Problem to work on:
After locating the line with "ATOM 172 C C" below, output it and each following line exactly, stopping after the line with "ATOM 194 O O". No pictures.

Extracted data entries
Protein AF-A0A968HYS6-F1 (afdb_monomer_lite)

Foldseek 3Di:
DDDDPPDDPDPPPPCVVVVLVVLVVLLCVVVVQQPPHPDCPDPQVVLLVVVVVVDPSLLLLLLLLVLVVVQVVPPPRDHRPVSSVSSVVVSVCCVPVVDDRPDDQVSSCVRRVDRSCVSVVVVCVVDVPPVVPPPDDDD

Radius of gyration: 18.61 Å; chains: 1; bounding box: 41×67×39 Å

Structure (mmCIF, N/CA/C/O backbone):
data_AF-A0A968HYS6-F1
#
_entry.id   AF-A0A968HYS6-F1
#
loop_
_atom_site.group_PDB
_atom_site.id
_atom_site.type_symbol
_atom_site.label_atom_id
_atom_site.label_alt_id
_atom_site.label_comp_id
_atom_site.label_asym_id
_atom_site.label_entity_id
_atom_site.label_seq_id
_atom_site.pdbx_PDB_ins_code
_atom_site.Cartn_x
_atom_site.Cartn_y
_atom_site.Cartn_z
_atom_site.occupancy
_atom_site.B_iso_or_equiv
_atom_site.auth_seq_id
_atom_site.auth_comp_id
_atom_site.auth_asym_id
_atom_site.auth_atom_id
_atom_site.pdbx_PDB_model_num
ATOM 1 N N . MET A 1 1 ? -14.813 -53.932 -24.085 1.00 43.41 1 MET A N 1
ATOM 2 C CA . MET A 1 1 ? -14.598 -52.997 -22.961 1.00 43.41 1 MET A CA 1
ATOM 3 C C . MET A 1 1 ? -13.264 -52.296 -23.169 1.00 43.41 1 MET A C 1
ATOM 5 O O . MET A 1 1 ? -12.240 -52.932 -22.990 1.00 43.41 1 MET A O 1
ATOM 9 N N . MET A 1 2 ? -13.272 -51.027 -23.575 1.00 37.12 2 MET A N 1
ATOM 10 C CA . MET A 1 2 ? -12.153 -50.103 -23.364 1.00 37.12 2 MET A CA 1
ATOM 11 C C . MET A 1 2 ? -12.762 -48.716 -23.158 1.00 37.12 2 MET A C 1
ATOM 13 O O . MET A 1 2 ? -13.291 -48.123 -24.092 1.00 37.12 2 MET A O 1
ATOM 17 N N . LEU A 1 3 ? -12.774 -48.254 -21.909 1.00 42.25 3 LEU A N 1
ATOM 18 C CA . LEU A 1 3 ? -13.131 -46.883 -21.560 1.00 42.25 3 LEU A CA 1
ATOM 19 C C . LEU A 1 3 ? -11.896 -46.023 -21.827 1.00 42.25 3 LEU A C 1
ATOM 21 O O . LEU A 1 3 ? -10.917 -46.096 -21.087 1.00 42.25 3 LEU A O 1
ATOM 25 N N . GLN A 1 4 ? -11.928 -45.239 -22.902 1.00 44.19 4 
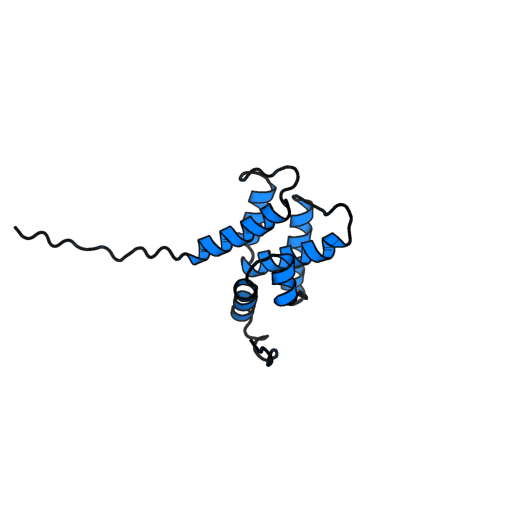GLN A N 1
ATOM 26 C CA . GLN A 1 4 ? -10.987 -44.139 -23.076 1.00 44.19 4 GLN A CA 1
ATOM 27 C C . GLN A 1 4 ? -11.3
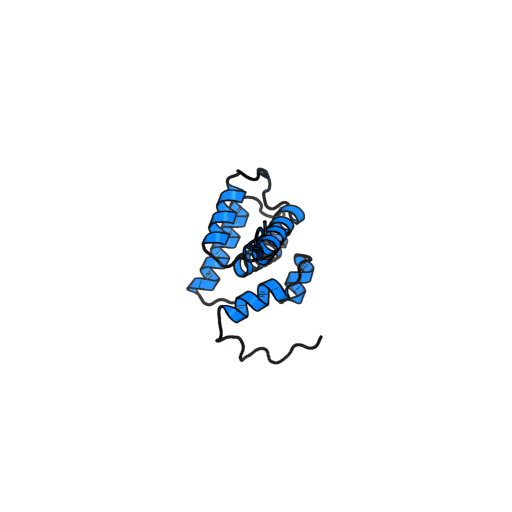61 -43.052 -22.068 1.00 44.19 4 GLN A C 1
ATOM 29 O O . GLN A 1 4 ? -12.370 -42.366 -22.213 1.00 44.19 4 GLN A O 1
ATOM 34 N N . ILE A 1 5 ? -10.562 -42.933 -21.013 1.00 49.09 5 ILE A N 1
ATOM 35 C CA . ILE A 1 5 ? -10.631 -41.815 -20.078 1.00 49.09 5 ILE A CA 1
ATOM 36 C C . ILE A 1 5 ? -10.102 -40.593 -20.836 1.00 49.09 5 ILE A C 1
ATOM 38 O O . ILE A 1 5 ? -8.895 -40.450 -21.025 1.00 49.09 5 ILE A O 1
ATOM 42 N N . GLN A 1 6 ? -11.004 -39.727 -21.306 1.00 47.50 6 GLN A N 1
ATOM 43 C CA . GLN A 1 6 ? -10.638 -38.361 -21.674 1.00 47.50 6 GLN A CA 1
ATOM 44 C C . GLN A 1 6 ? -10.213 -37.639 -20.393 1.00 47.50 6 GLN A C 1
ATOM 46 O O . GLN A 1 6 ? -11.045 -37.244 -19.579 1.00 47.50 6 GLN A O 1
ATOM 51 N N . LEU A 1 7 ? -8.906 -37.493 -20.200 1.00 45.47 7 LEU A N 1
ATOM 52 C CA . LEU A 1 7 ? -8.347 -36.563 -19.229 1.00 45.47 7 LEU A CA 1
ATOM 53 C C . LEU A 1 7 ? -8.607 -35.144 -19.751 1.00 45.47 7 LEU A C 1
ATOM 55 O O . LEU A 1 7 ? -8.025 -34.729 -20.753 1.00 45.47 7 LEU A O 1
ATOM 59 N N . SER A 1 8 ? -9.526 -34.426 -19.104 1.00 48.88 8 SER A N 1
ATOM 60 C CA . SER A 1 8 ? -9.736 -32.989 -19.309 1.00 48.88 8 SER A CA 1
ATOM 61 C C . SER A 1 8 ? -8.422 -32.224 -19.098 1.00 48.88 8 SER A C 1
ATOM 63 O O . SER A 1 8 ? -7.632 -32.620 -18.235 1.00 48.88 8 SER A O 1
ATOM 65 N N . PRO A 1 9 ? -8.166 -31.134 -19.848 1.00 56.09 9 PRO A N 1
ATOM 66 C CA . PRO A 1 9 ? -6.942 -30.362 -19.693 1.00 56.09 9 PRO A CA 1
ATOM 67 C C . PRO A 1 9 ? -6.882 -29.819 -18.266 1.00 56.09 9 PRO A C 1
ATOM 69 O O . PRO A 1 9 ? -7.875 -29.313 -17.741 1.00 56.09 9 PRO A O 1
ATOM 72 N N . SER A 1 10 ? -5.724 -29.979 -17.629 1.00 50.72 10 SER A N 1
ATOM 73 C CA . SER A 1 10 ? -5.458 -29.500 -16.279 1.00 50.72 10 SER A CA 1
ATOM 74 C C . SER A 1 10 ? -5.897 -28.046 -16.148 1.00 50.72 10 SER A C 1
ATOM 76 O O . SER A 1 10 ? -5.363 -27.168 -16.823 1.00 50.72 10 SER A O 1
ATOM 78 N N . MET A 1 11 ? -6.858 -27.793 -15.264 1.00 47.88 11 MET A N 1
ATOM 79 C CA . MET A 1 11 ? -7.175 -26.458 -14.783 1.00 47.88 11 MET A CA 1
ATOM 80 C C . MET A 1 11 ? -5.989 -26.011 -13.921 1.00 47.88 11 MET A C 1
ATOM 82 O O . MET A 1 11 ? -6.000 -26.165 -12.702 1.00 47.88 11 MET A O 1
ATOM 86 N N . THR A 1 12 ? -4.905 -25.566 -14.558 1.00 56.59 12 THR A N 1
ATOM 87 C CA . THR A 1 12 ? -3.822 -24.841 -13.894 1.00 56.59 12 THR A CA 1
ATOM 88 C C . THR A 1 12 ? -4.441 -23.559 -13.368 1.00 56.59 12 THR A C 1
ATOM 90 O O . THR A 1 12 ? -4.639 -22.601 -14.106 1.00 56.59 12 THR A O 1
ATOM 93 N N . ILE A 1 
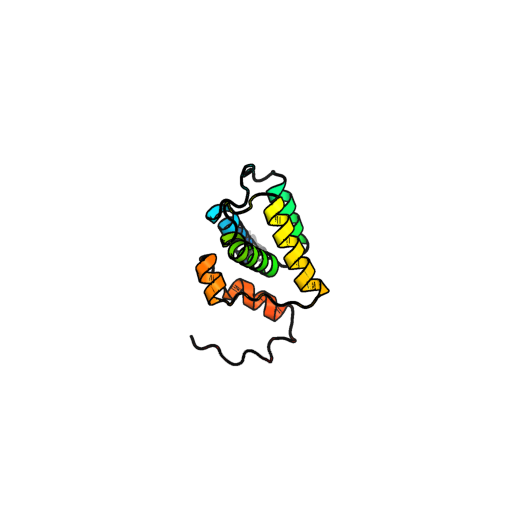13 ? -4.849 -23.584 -12.101 1.00 60.06 13 ILE A N 1
ATOM 94 C CA . ILE A 1 13 ? -5.212 -22.378 -11.370 1.00 60.06 13 ILE A CA 1
ATOM 95 C C . ILE A 1 13 ? -3.924 -21.569 -11.308 1.00 60.06 13 ILE A C 1
ATOM 97 O O . ILE A 1 13 ? -2.996 -21.963 -10.601 1.00 60.06 13 ILE A O 1
ATOM 101 N N . ASP A 1 14 ? -3.847 -20.485 -12.074 1.00 61.97 14 ASP A N 1
ATOM 102 C CA . ASP A 1 14 ? -2.729 -19.559 -11.971 1.00 61.97 14 ASP A CA 1
ATOM 103 C C . ASP A 1 14 ? -2.628 -19.122 -10.502 1.00 61.97 14 ASP A C 1
ATOM 105 O O . ASP A 1 14 ? -3.579 -18.545 -9.970 1.00 61.97 14 ASP A O 1
ATOM 109 N N . PRO A 1 15 ? -1.521 -19.406 -9.791 1.00 71.75 15 PRO A N 1
ATOM 110 C CA . PRO A 1 15 ? -1.401 -19.057 -8.375 1.00 71.75 15 PRO A CA 1
ATOM 111 C C . PRO A 1 15 ? -1.212 -17.546 -8.186 1.00 71.75 15 PRO A C 1
ATOM 113 O O . PRO A 1 15 ? -1.320 -17.023 -7.078 1.00 71.75 15 PRO A O 1
ATOM 116 N N . TRP A 1 16 ? -0.934 -16.834 -9.276 1.00 68.94 16 TRP A N 1
ATOM 117 C CA . TRP A 1 16 ? -0.572 -15.427 -9.290 1.00 68.94 16 TRP A CA 1
ATOM 118 C C . TRP A 1 16 ? -1.625 -14.498 -8.659 1.00 68.94 16 TRP A C 1
ATOM 120 O O . TRP A 1 16 ? -1.264 -13.711 -7.777 1.00 68.94 16 TRP A O 1
ATOM 130 N N . PRO A 1 17 ? -2.933 -14.608 -8.975 1.00 73.44 17 PRO A N 1
ATOM 131 C CA . PRO A 1 17 ? -3.957 -13.793 -8.327 1.00 73.44 17 PRO A CA 1
ATOM 132 C C . PRO A 1 17 ? -4.078 -14.084 -6.826 1.00 73.44 17 PRO A C 1
ATOM 134 O O . PRO A 1 17 ? -4.421 -13.185 -6.059 1.00 73.44 17 PRO A O 1
ATOM 137 N N . LEU A 1 18 ? -3.775 -15.305 -6.380 1.00 78.31 18 LEU A N 1
ATOM 138 C CA . LEU A 1 18 ? -3.812 -15.660 -4.959 1.00 78.31 18 LEU A CA 1
ATOM 139 C C . LEU A 1 18 ? -2.620 -15.058 -4.208 1.00 78.31 18 LEU A C 1
ATOM 141 O O . LEU A 1 18 ? -2.802 -14.488 -3.134 1.00 78.31 18 LEU A O 1
ATOM 145 N N . ILE A 1 19 ? -1.419 -15.113 -4.790 1.00 79.75 19 ILE A N 1
ATOM 146 C CA . ILE A 1 19 ? -0.201 -14.542 -4.195 1.00 79.75 19 ILE A CA 1
ATOM 147 C C . ILE A 1 19 ? -0.358 -13.032 -3.988 1.00 79.75 19 ILE A C 1
ATOM 149 O O . ILE A 1 19 ? -0.125 -12.532 -2.888 1.00 79.75 19 ILE A O 1
ATOM 153 N N . LEU A 1 20 ? -0.822 -12.306 -5.009 1.00 75.75 20 LEU A N 1
ATOM 154 C CA . LEU A 1 20 ? -1.030 -10.857 -4.906 1.00 75.75 20 LEU A CA 1
ATOM 155 C C . LEU A 1 20 ? -2.102 -10.493 -3.868 1.00 75.75 20 LEU A C 1
ATOM 157 O O . LEU A 1 20 ? -1.985 -9.495 -3.163 1.00 75.75 20 LEU A O 1
ATOM 161 N N . GLN A 1 21 ? -3.147 -11.312 -3.735 1.00 82.50 21 GLN A N 1
ATOM 162 C CA . GLN A 1 21 ? -4.164 -11.097 -2.704 1.00 82.50 21 GLN A CA 1
ATOM 163 C C . GLN A 1 21 ? -3.592 -11.289 -1.292 1.00 82.50 21 GLN A C 1
ATOM 165 O O . GLN A 1 21 ? -3.900 -10.507 -0.391 1.00 82.50 21 GLN A O 1
ATOM 170 N N . GLN A 1 22 ? -2.744 -12.302 -1.097 1.00 86.75 22 GLN A N 1
ATOM 171 C CA . GLN A 1 22 ? -2.100 -12.566 0.192 1.00 86.75 22 GLN A CA 1
ATOM 172 C C . GLN A 1 22 ? -1.122 -11.462 0.595 1.00 86.75 22 GLN A C 1
ATOM 174 O O . GLN A 1
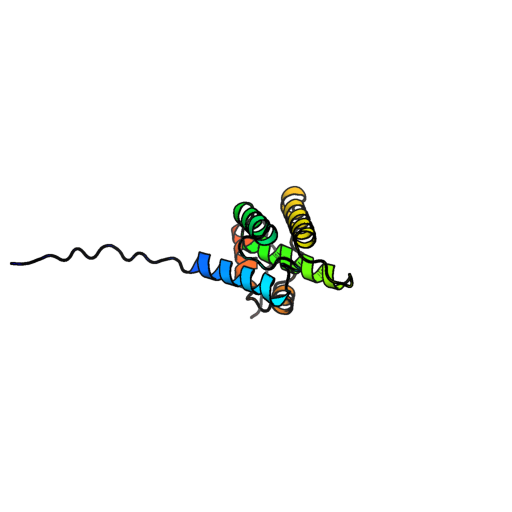 22 ? -1.076 -11.085 1.761 1.00 86.75 22 GLN A O 1
ATOM 179 N N . ARG A 1 23 ? -0.388 -10.890 -0.362 1.00 90.56 23 ARG A N 1
ATOM 180 C CA . ARG A 1 23 ? 0.519 -9.757 -0.117 1.00 90.56 23 ARG A CA 1
ATOM 181 C C . ARG A 1 23 ? -0.221 -8.527 0.397 1.00 90.56 23 ARG A C 1
ATOM 183 O O . ARG A 1 23 ? 0.148 -7.957 1.421 1.00 90.56 23 ARG A O 1
ATOM 190 N N . LEU A 1 24 ? -1.320 -8.167 -0.260 1.00 87.44 24 LEU A N 1
ATOM 191 C CA . LEU A 1 24 ? -2.151 -7.051 0.178 1.00 87.44 24 LEU A CA 1
ATOM 192 C C . LEU A 1 24 ? -2.774 -7.316 1.554 1.00 87.44 24 LEU A C 1
ATOM 194 O O . LEU A 1 24 ? -2.824 -6.425 2.403 1.00 87.44 24 LEU A O 1
ATOM 198 N N . ARG A 1 25 ? -3.214 -8.556 1.798 1.00 88.94 25 ARG A N 1
ATOM 199 C CA . ARG A 1 25 ? -3.717 -8.966 3.110 1.00 88.94 25 ARG A CA 1
ATOM 200 C C . ARG A 1 25 ? -2.644 -8.826 4.189 1.00 88.94 25 ARG A C 1
ATOM 202 O O . ARG A 1 25 ? -2.931 -8.264 5.241 1.00 88.94 25 ARG A O 1
ATOM 209 N N . HIS A 1 26 ? -1.421 -9.266 3.899 1.00 90.75 26 HIS A N 1
ATOM 210 C CA . HIS A 1 26 ? -0.279 -9.128 4.795 1.00 90.75 26 HIS A CA 1
ATOM 211 C C . HIS A 1 26 ? -0.027 -7.663 5.170 1.00 90.75 26 HIS A C 1
ATOM 213 O O . HIS A 1 26 ? 0.108 -7.366 6.350 1.00 90.75 26 HIS A O 1
ATOM 219 N N . LEU A 1 27 ? -0.051 -6.730 4.211 1.00 90.06 27 LEU A N 1
ATOM 220 C CA . LEU A 1 27 ? 0.087 -5.295 4.504 1.00 90.06 27 LEU A CA 1
ATOM 221 C C . LEU A 1 27 ? -0.995 -4.784 5.459 1.00 90.06 27 LEU A C 1
ATOM 223 O O . LEU A 1 27 ? -0.698 -4.087 6.431 1.00 90.06 27 LEU A O 1
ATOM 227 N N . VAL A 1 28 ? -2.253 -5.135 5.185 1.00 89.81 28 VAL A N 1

Result of the exercise:
ATOM 172 C C . GLN A 1 22 ? -1.122 -11.462 0.595 1.00 86.75 22 GLN A C 1
ATOM 174 O O . GLN A 1
 22 ? -1.076 -11.085 1.761 1.00 86.75 22 GLN A O 1
ATOM 179 N N . ARG A 1 23 ? -0.388 -10.890 -0.362 1.00 90.56 23 ARG A N 1
ATOM 180 C CA . ARG A 1 23 ? 0.519 -9.757 -0.117 1.00 90.56 23 ARG A CA 1
ATOM 181 C C . ARG A 1 23 ? -0.221 -8.527 0.397 1.00 90.56 23 ARG A C 1
ATOM 183 O O . ARG A 1 23 ? 0.148 -7.957 1.421 1.00 90.56 23 ARG A O 1
ATOM 190 N N . LEU A 1 24 ? -1.320 -8.167 -0.260 1.00 87.44 24 LEU A N 1
ATOM 191 C CA . LEU A 1 24 ? -2.151 -7.051 0.178 1.00 87.44 24 LEU A CA 1
ATOM 192 C C . LEU A 1 24 ? -2.774 -7.316 1.554 1.00 87.44 24 LEU A C 1
ATOM 194 O O . LEU A 1 24 ? -2.824 -6.425 2.403 1.00 87.44 24 LEU A O 1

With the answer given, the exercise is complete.